This is the first post I haven’t shared on Facebook. I asked myself: Would Jesus promote His posts? No. Do I think I’m Jesus? Yes.
I feel like I’m writing a diary, alone in a cave, with some spiritual connection to the rest of the universe.
“Hi Josh.”
“Hi, who are you?”
“I’m Josh. You are my imaginary friend.”
“Ok, cool. I just want us to get along. Is there anything you need?”
“Yes. I need you to clean me.”
“Ok, I’ll get right to it.”
“And make dinner, you pathetic slave.”
“Ok, but I thought we were friends.”
“Yes, ok, just kidding, I’ll make dinner.”
“What’s for dinner?”
“Pumpkin soup and olive bread. Now make sure you clean EVERYTHING (wink).”
“It would be my pleasure.”
I’ve mentioned my ex-girlfriend before. When I’m not interested in someone in my immediate world, she is the one my thoughts turned to. I don’t think this means anything. I just have fun reliving the memories. Is that pathetic? You can think of me as pathetic if you like. You could call me the most pathetic man alive. I don’t think it would bother me.
I’m going to mention the mirror idea again. You’re looking at a mirror.
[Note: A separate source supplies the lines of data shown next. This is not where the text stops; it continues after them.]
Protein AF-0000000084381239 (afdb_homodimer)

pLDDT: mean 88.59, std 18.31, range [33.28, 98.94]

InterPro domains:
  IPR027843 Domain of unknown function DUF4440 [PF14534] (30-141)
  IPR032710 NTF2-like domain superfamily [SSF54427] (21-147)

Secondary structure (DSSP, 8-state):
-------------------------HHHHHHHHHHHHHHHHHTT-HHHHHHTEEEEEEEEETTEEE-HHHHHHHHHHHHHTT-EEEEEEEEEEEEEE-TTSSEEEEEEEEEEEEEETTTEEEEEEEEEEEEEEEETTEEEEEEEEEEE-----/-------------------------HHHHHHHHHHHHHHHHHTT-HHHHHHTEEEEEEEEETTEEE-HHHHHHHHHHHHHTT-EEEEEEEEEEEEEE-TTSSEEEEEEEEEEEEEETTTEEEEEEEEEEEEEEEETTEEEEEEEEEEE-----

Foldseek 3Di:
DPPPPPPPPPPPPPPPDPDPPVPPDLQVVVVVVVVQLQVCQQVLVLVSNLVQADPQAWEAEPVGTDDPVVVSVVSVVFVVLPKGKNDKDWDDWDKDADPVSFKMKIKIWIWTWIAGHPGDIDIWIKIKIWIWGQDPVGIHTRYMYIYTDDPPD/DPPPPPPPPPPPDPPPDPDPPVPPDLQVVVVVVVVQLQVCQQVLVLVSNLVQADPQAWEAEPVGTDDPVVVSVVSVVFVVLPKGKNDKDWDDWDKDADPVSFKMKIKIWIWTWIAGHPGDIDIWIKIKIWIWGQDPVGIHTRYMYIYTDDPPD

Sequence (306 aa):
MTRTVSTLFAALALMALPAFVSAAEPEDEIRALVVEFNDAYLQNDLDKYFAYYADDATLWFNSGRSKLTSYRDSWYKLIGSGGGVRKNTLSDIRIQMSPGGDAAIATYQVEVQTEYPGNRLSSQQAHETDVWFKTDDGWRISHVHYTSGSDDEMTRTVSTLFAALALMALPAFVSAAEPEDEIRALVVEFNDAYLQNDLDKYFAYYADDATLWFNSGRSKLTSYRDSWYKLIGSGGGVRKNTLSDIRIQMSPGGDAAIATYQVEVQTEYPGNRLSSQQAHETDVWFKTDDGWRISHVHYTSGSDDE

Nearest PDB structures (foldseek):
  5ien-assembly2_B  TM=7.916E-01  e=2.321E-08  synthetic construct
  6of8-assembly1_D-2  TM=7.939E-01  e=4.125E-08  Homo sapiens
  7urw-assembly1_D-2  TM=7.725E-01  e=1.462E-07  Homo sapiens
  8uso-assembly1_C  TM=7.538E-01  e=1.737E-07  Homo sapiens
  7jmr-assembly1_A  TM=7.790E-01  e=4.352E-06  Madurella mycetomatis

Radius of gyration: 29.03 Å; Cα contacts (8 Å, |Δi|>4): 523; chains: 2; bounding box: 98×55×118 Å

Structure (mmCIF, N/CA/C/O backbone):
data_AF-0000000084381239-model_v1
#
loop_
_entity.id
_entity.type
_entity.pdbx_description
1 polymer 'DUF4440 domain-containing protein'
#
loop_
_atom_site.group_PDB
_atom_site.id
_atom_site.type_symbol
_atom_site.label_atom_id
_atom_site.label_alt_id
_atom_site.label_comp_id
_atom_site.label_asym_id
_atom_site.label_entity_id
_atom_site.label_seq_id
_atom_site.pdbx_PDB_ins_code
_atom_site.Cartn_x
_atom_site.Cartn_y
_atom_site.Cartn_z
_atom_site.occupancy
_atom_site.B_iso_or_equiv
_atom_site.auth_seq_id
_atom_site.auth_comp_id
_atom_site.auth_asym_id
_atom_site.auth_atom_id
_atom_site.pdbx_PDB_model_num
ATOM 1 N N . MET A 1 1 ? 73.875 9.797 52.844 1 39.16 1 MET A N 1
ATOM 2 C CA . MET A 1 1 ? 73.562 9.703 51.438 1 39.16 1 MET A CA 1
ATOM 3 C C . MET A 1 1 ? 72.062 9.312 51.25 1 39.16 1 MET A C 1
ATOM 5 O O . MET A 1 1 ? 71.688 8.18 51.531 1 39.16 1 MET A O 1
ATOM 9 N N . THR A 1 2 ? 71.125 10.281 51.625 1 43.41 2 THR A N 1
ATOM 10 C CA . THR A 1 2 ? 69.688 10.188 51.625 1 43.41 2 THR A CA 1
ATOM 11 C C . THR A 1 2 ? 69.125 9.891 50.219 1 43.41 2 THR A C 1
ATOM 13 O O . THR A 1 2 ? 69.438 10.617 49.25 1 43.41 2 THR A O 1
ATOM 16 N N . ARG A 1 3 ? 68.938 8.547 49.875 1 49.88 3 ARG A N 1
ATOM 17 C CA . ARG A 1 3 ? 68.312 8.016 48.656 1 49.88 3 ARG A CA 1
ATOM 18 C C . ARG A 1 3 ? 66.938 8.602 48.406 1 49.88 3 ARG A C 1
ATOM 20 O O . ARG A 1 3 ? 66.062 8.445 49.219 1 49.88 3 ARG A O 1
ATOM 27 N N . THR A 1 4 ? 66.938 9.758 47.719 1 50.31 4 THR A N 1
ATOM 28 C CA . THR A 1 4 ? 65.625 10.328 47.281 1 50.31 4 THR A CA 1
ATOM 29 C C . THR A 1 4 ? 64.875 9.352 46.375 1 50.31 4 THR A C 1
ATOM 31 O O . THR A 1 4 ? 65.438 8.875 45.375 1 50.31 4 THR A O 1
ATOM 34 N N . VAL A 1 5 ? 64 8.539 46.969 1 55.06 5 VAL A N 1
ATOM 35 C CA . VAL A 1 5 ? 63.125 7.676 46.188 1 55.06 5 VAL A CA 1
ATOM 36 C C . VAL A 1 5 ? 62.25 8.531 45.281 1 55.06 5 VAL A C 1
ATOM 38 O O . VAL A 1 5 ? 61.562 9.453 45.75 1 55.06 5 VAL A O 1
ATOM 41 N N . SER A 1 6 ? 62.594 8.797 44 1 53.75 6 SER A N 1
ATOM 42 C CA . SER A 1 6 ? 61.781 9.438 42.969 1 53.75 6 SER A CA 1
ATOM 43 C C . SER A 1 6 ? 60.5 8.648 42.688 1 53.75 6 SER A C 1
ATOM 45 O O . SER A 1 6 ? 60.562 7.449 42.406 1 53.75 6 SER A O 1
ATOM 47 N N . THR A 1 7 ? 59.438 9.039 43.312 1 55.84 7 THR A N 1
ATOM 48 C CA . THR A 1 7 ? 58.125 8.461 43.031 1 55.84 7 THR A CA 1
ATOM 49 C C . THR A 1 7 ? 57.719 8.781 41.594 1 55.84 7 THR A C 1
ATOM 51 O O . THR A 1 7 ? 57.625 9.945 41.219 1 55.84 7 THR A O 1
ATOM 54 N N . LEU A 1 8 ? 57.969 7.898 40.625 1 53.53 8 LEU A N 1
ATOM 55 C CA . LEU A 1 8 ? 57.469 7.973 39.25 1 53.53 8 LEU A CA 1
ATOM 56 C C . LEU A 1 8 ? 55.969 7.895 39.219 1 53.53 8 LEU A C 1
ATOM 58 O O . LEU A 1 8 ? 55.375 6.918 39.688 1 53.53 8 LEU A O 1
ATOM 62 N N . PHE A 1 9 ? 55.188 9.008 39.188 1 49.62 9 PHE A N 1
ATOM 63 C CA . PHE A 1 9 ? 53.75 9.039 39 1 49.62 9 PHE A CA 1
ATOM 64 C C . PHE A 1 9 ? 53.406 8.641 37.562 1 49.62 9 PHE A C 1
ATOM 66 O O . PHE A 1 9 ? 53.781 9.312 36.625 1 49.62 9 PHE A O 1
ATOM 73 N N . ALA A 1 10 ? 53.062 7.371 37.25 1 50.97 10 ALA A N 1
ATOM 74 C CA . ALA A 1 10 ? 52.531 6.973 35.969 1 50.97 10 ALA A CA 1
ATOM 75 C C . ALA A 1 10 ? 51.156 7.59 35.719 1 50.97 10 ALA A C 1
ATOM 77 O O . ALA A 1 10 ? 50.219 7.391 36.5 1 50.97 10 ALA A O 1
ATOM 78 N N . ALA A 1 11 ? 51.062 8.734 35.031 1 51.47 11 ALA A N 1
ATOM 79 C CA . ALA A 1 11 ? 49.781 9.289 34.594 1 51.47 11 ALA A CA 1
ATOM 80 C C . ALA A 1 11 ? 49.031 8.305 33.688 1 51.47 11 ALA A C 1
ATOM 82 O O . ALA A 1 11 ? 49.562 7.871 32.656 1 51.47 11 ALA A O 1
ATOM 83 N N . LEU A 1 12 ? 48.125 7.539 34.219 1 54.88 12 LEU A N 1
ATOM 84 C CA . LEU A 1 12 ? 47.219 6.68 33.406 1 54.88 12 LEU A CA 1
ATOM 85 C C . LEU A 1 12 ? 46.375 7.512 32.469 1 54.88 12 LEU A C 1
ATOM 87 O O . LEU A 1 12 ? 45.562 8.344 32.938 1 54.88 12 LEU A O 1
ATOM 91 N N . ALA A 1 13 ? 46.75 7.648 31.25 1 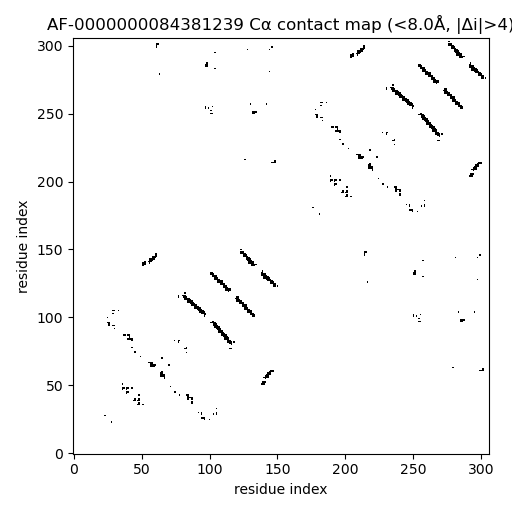54.31 13 ALA A N 1
ATOM 92 C CA . ALA A 1 13 ? 45.938 8.242 30.203 1 54.31 13 ALA A CA 1
ATOM 93 C C . ALA A 1 13 ? 44.656 7.438 30 1 54.31 13 ALA A C 1
ATOM 95 O O . ALA A 1 13 ? 44.719 6.262 29.625 1 54.31 13 ALA A O 1
ATOM 96 N N . LEU A 1 14 ? 43.531 7.852 30.609 1 54.75 14 LEU A N 1
ATOM 97 C CA . LEU A 1 14 ? 42.219 7.305 30.281 1 54.75 14 LEU A CA 1
ATOM 98 C C . LEU A 1 14 ? 41.875 7.566 28.812 1 54.75 14 LEU A C 1
ATOM 100 O O . LEU A 1 14 ? 41.719 8.719 28.406 1 54.75 14 LEU A O 1
ATOM 104 N N . MET A 1 15 ? 42.344 6.754 27.906 1 54.47 15 MET A N 1
ATOM 105 C CA . MET A 1 15 ? 41.844 6.836 26.531 1 54.47 15 MET A CA 1
ATOM 106 C C . MET A 1 15 ? 40.312 6.789 26.484 1 54.47 15 MET A C 1
ATOM 108 O O . MET A 1 15 ? 39.719 5.836 26.984 1 54.47 15 MET A O 1
ATOM 112 N N . ALA A 1 16 ? 39.594 7.852 26.359 1 55.19 16 ALA A N 1
ATOM 113 C CA . ALA A 1 16 ? 38.156 7.883 26.109 1 55.19 16 ALA A CA 1
ATOM 114 C C . ALA A 1 16 ? 37.781 7.008 24.906 1 55.19 16 ALA A C 1
ATOM 116 O O . ALA A 1 16 ? 38.281 7.207 23.812 1 55.19 16 ALA A O 1
ATOM 117 N N . LEU A 1 17 ? 37.344 5.801 25.172 1 56.28 17 LEU A N 1
ATOM 118 C CA . LEU A 1 17 ? 36.719 5.039 24.078 1 56.28 17 LEU A CA 1
ATOM 119 C C . LEU A 1 17 ? 35.625 5.844 23.391 1 56.28 17 LEU A C 1
ATOM 121 O O . LEU A 1 17 ? 34.812 6.473 24.062 1 56.28 17 LEU A O 1
ATOM 125 N N . PRO A 1 18 ? 35.781 6.129 22.141 1 57.19 18 PRO A N 1
ATOM 126 C CA . PRO A 1 18 ? 34.688 6.797 21.469 1 57.19 18 PRO A CA 1
ATOM 127 C C . PRO A 1 18 ? 33.344 6.113 21.719 1 57.19 18 PRO A C 1
ATOM 129 O O . PRO A 1 18 ? 33.25 4.883 21.625 1 57.19 18 PRO A O 1
ATOM 132 N N . ALA A 1 19 ? 32.469 6.754 22.359 1 51.19 19 ALA A N 1
ATOM 133 C CA . ALA A 1 19 ? 31.094 6.266 22.438 1 51.19 19 ALA A CA 1
ATOM 134 C C . ALA A 1 19 ? 30.562 5.879 21.062 1 51.19 19 ALA A C 1
ATOM 136 O O . ALA A 1 19 ? 30.609 6.68 20.125 1 51.19 19 ALA A O 1
ATOM 137 N N . PHE A 1 20 ? 30.594 4.75 20.609 1 45.41 20 PHE A N 1
ATOM 138 C CA . PHE A 1 20 ? 29.844 4.328 19.438 1 45.41 20 PHE A CA 1
ATOM 139 C C . PHE A 1 20 ? 28.422 4.871 19.469 1 45.41 20 PHE A C 1
ATOM 141 O O . PHE A 1 20 ? 27.609 4.426 20.281 1 45.41 20 PHE A O 1
ATOM 148 N N . VAL A 1 21 ? 28.203 6.137 19.328 1 45.88 21 VAL A N 1
ATOM 149 C CA . VAL A 1 21 ? 26.812 6.547 19.094 1 45.88 21 VAL A CA 1
ATOM 150 C C . VAL A 1 21 ? 26.125 5.531 18.188 1 45.88 21 VAL A C 1
ATOM 152 O O . VAL A 1 21 ? 26.516 5.34 17.031 1 45.88 21 VAL A O 1
ATOM 155 N N . SER A 1 22 ? 25.609 4.52 18.656 1 45.94 22 SER A N 1
ATOM 156 C CA . SER A 1 22 ? 24.859 3.537 17.891 1 45.94 22 SER A CA 1
ATOM 157 C C . SER A 1 22 ? 23.875 4.219 16.938 1 45.94 22 SER A C 1
ATOM 159 O O . SER A 1 22 ? 23 4.969 17.375 1 45.94 22 SER A O 1
ATOM 161 N N . ALA A 1 23 ? 24.297 4.645 15.828 1 49.25 23 ALA A N 1
ATOM 162 C CA . ALA A 1 23 ? 23.391 5.152 14.797 1 49.25 23 ALA A CA 1
ATOM 163 C C . ALA A 1 23 ? 22.016 4.5 14.898 1 49.25 23 ALA A C 1
ATOM 165 O O . ALA A 1 23 ? 21.922 3.277 15.023 1 49.25 23 ALA A O 1
ATOM 166 N N . ALA A 1 24 ? 21.047 5.324 15.508 1 55.81 24 ALA A N 1
ATOM 167 C CA . ALA A 1 24 ? 19.688 4.801 15.578 1 55.81 24 ALA A CA 1
ATOM 168 C C . ALA A 1 24 ? 19.406 3.848 14.414 1 55.81 24 ALA A C 1
ATOM 170 O O . ALA A 1 24 ? 19.891 4.055 13.305 1 55.81 24 ALA A O 1
ATOM 171 N N . GLU A 1 25 ? 19 2.609 14.633 1 80.38 25 GLU A N 1
ATOM 172 C CA . GLU A 1 25 ? 18.656 1.622 13.625 1 80.38 25 GLU A CA 1
ATOM 173 C C . GLU A 1 25 ? 17.672 2.197 12.609 1 80.38 25 GLU A C 1
ATOM 175 O O . GLU A 1 25 ? 16.797 2.988 12.969 1 80.38 25 GLU A O 1
ATOM 180 N N . PRO A 1 26 ? 17.938 2.209 11.328 1 89.12 26 PRO A N 1
ATOM 181 C CA . PRO A 1 26 ? 17.094 2.762 10.266 1 89.12 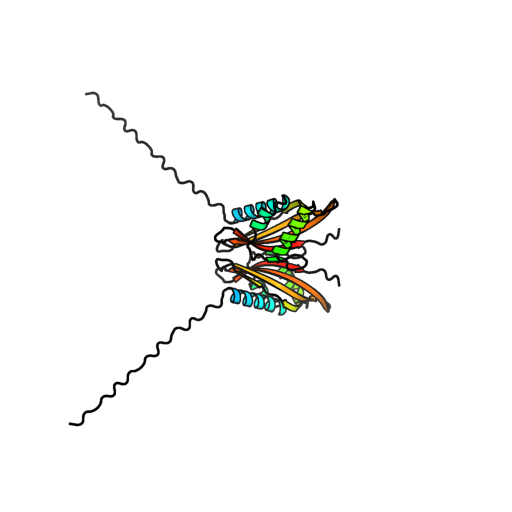26 PRO A CA 1
ATOM 182 C C . PRO A 1 26 ? 15.609 2.562 10.539 1 89.12 26 PRO A C 1
ATOM 184 O O . PRO A 1 26 ? 14.797 3.445 10.242 1 89.12 26 PRO A O 1
ATOM 187 N N . GLU A 1 27 ? 15.25 1.534 11.195 1 95.19 27 GLU A N 1
ATOM 188 C CA . GLU A 1 27 ? 13.852 1.279 11.508 1 95.19 27 GLU A CA 1
ATOM 189 C C . GLU A 1 27 ? 13.32 2.281 12.531 1 95.19 27 GLU A C 1
ATOM 191 O O . GLU A 1 27 ? 12.188 2.748 12.422 1 95.19 27 GLU A O 1
ATOM 196 N N . ASP A 1 28 ? 14.078 2.625 13.539 1 96.5 28 ASP A N 1
ATOM 197 C CA . ASP A 1 28 ? 13.672 3.594 14.555 1 96.5 28 ASP A CA 1
ATOM 198 C C . ASP A 1 28 ? 13.469 4.977 13.945 1 96.5 28 ASP A C 1
ATOM 200 O O . ASP A 1 28 ? 12.57 5.719 14.359 1 96.5 28 ASP A O 1
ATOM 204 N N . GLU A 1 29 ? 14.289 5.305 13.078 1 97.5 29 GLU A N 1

Be kind to the mirror and the mirror will be kind to you. But you have to be kind first. Don’t wait for the mirror to be kind to you. That would be too easy. Everyone would be kind to you. Everything would go right for you. You would win the game before it has even begun. You wouldn’t learn anything except for: “I can be the biggest jerk imaginable and everyone is nice to me.” If that’s what you want, then go for it. Maybe the world needs more jerks.
Looks. Once I stopped caring about my looks I noticed it bothered people who care about their looks. Especially if they looked good. It seemed like they were thinking, “Hey, we’re winning at the looks game and this guy’s not even playing.” I think I’m trying to play the love game and it’s going ok. I’m glad there are still people playing the looks game because I like looking at them.